I am in the process of starting a new t-shirt site but have run into a bit of snag ... The site will feature models who are in various states of undress and will have some nudity on it ... Would anyone be able to recommend a credit card processor that would not have a problem with this and wouldn't take a porn site level chunk out of our revenue?


----------



## ratdaddy (Sep 25, 2009)

When you apply for a credit card machine you only tell them that you are a clothing printer. They never see you what you print and it isn't their business. Unless the Name infers something sexual they will only be interested in how much you plan in processing in sales.


----------



## PositiveDave (Dec 1, 2008)

Banks just want money.


----------



## Girlzndollz (Oct 3, 2007)

TheRebel7 said:


> I am in the process of starting a new t-shirt site but have run into a bit of snag ... The site will feature models who are in various states of undress and will have some nudity on it ... Would anyone be able to recommend a credit card processor that would not have a problem with this and wouldn't take a porn site level chunk out of our revenue?

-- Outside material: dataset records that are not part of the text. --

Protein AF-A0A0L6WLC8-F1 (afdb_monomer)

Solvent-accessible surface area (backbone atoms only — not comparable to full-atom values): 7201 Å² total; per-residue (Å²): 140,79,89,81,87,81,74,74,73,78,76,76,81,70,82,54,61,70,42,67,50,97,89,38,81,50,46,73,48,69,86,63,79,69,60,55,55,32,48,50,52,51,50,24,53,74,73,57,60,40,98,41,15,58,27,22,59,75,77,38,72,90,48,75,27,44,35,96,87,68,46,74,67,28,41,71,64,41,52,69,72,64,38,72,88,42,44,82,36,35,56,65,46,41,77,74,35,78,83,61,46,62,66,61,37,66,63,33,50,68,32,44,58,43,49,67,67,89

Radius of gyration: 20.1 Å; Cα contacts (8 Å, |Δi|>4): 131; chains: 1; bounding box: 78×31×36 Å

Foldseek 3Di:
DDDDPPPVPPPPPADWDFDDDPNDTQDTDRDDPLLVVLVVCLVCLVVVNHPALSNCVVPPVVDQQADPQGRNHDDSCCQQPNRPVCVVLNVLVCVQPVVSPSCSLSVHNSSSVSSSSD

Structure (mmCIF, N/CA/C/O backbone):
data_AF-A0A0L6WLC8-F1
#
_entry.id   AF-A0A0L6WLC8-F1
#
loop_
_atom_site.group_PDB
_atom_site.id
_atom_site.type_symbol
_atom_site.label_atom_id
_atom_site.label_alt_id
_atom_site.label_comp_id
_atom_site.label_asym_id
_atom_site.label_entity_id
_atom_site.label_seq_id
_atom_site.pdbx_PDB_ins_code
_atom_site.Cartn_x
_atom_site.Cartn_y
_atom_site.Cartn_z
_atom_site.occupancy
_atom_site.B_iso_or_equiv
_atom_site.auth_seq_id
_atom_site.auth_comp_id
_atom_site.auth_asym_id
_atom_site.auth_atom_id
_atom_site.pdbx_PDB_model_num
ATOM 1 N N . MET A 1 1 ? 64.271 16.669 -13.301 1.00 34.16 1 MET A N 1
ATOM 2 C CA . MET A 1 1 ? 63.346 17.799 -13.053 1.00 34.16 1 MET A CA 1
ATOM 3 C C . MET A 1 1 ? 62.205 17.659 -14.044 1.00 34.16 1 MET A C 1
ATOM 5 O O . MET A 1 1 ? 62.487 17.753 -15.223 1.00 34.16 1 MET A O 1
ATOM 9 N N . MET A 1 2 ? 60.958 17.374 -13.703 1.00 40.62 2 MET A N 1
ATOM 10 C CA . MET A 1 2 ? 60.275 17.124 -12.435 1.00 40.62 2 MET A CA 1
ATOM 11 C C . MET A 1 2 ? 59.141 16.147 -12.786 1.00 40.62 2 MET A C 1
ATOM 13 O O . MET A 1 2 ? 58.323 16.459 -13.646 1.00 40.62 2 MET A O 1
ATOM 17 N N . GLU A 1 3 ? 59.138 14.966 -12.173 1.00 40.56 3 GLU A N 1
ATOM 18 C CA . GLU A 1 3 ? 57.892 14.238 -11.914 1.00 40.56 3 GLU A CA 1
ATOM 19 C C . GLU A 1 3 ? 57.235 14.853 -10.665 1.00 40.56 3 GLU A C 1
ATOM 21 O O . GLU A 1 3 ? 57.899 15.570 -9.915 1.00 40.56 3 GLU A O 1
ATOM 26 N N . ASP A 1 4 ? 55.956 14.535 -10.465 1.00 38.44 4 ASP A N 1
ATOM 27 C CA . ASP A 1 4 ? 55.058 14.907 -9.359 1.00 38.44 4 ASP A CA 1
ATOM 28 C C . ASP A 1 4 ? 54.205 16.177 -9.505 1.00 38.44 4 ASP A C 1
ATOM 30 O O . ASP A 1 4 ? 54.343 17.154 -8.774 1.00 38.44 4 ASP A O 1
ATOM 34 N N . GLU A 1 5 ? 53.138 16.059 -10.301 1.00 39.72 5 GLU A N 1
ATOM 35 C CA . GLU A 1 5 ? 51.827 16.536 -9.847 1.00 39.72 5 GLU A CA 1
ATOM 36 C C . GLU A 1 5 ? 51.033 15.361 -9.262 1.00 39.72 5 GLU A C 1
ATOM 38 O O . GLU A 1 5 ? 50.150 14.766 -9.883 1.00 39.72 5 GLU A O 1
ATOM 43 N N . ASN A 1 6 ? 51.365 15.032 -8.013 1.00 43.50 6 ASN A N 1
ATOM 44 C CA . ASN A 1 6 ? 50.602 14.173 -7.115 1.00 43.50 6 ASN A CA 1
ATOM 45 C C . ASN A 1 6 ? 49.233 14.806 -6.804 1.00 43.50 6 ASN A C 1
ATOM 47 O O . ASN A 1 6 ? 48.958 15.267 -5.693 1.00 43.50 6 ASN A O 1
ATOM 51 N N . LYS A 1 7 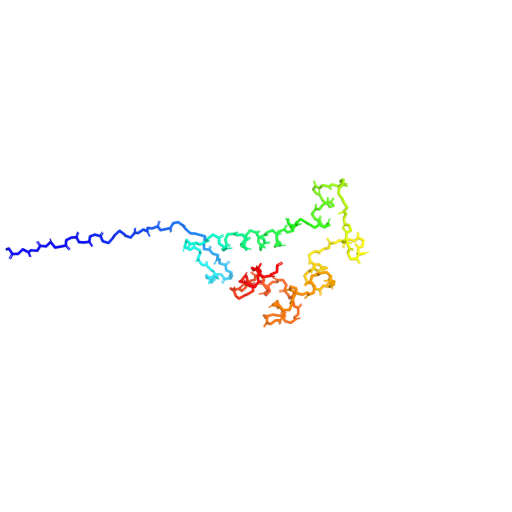? 48.329 14.813 -7.784 1.00 41.91 7 LYS A N 1
ATOM 52 C CA . LYS A 1 7 ? 46.903 15.026 -7.540 1.00 41.91 7 LYS A CA 1
ATOM 53 C C . LYS A 1 7 ? 46.327 13.684 -7.113 1.00 41.91 7 LYS A C 1
ATOM 55 O O . LYS A 1 7 ? 45.666 12.984 -7.877 1.00 41.91 7 LYS A O 1
ATOM 60 N N . ARG A 1 8 ? 46.630 13.310 -5.865 1.00 39.59 8 ARG A N 1
ATOM 61 C CA . ARG A 1 8 ? 46.007 12.205 -5.133 1.00 39.59 8 ARG A CA 1
ATOM 62 C C . ARG A 1 8 ? 44.501 12.438 -5.170 1.00 39.59 8 ARG A C 1
ATOM 64 O O . ARG A 1 8 ? 43.964 13.154 -4.325 1.00 39.59 8 ARG A O 1
ATOM 71 N N . SER A 1 9 ? 43.832 11.900 -6.194 1.00 37.09 9 SER A N 1
A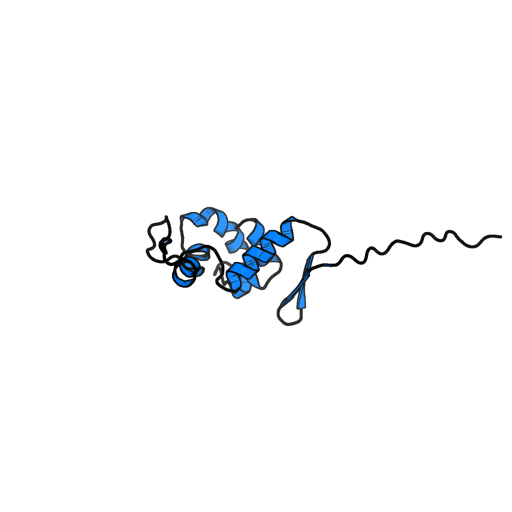TOM 72 C CA . SER A 1 9 ? 42.378 11.921 -6.271 1.00 37.09 9 SER A CA 1
ATOM 73 C C . SER A 1 9 ? 41.900 11.296 -4.970 1.00 37.09 9 SER A C 1
ATOM 75 O O . SER A 1 9 ? 42.201 10.139 -4.659 1.00 37.09 9 SER A O 1
ATOM 77 N N . ARG A 1 10 ? 41.276 12.109 -4.118 1.00 35.22 10 ARG A N 1
ATOM 78 C CA . ARG A 1 10 ? 40.606 11.597 -2.935 1.00 35.22 10 ARG A CA 1
ATOM 79 C C . ARG A 1 10 ? 39.484 10.726 -3.479 1.00 35.22 10 ARG A C 1
ATOM 81 O O . ARG A 1 10 ? 38.430 11.235 -3.836 1.00 35.22 10 ARG A O 1
ATOM 88 N N . LYS A 1 11 ? 39.728 9.419 -3.601 1.00 35.97 11 LYS A N 1
ATOM 89 C CA . LYS A 1 11 ? 38.653 8.440 -3.704 1.00 35.97 11 LYS A CA 1
ATOM 90 C C . LYS A 1 11 ? 37.925 8.514 -2.372 1.00 35.97 11 LYS A C 1
ATOM 92 O O . LYS A 1 11 ? 38.360 7.917 -1.391 1.00 35.97 11 LYS A O 1
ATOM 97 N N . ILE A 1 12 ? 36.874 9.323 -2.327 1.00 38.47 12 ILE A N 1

Have you called a processor you don't plan on using to ask them this question? 

I would think if you sell t-shirts as your main gig, and are classified as such in your business, that you should not run into a situation. Do they really peruse the website of every customer to check the model photos? Just wondering.


----------



## Girlzndollz (Oct 3, 2007)

*Thread note:*

Some comments were removed from the thread for being off topic or a joke reply. While tempting, please refrain as the OP is looking for actual help with this topic. 

Some sites, like AA, do have various marketing tactics that are edgier. Higher costs are a concern every business owner takes seriously, and if a question is valid, we should try to respond in kind. 

While fun, excessive numbers of joke posts lead to a thread that has alot of extraneous posts to wade thru.

Any questions, please PM me, thanks and have a great night.


----------



## chobay (Aug 4, 2009)

Actually, I think they will visit the site to some degree. I was told when signing up with authorize.net that they would be verifying that I had clearly stated return & other policies on my site. If they are checking those pages, they may see the potentially offending content, but I didn't know they could or would charge you more for their services based on that..


----------



## Iverban (Oct 24, 2009)

It does matter, I would recommend CCbill google it. they have a lot of simple solutions. Others are Epoch, Commerce Gate (more expensive set up but good for europe ), Verotel ect...


----------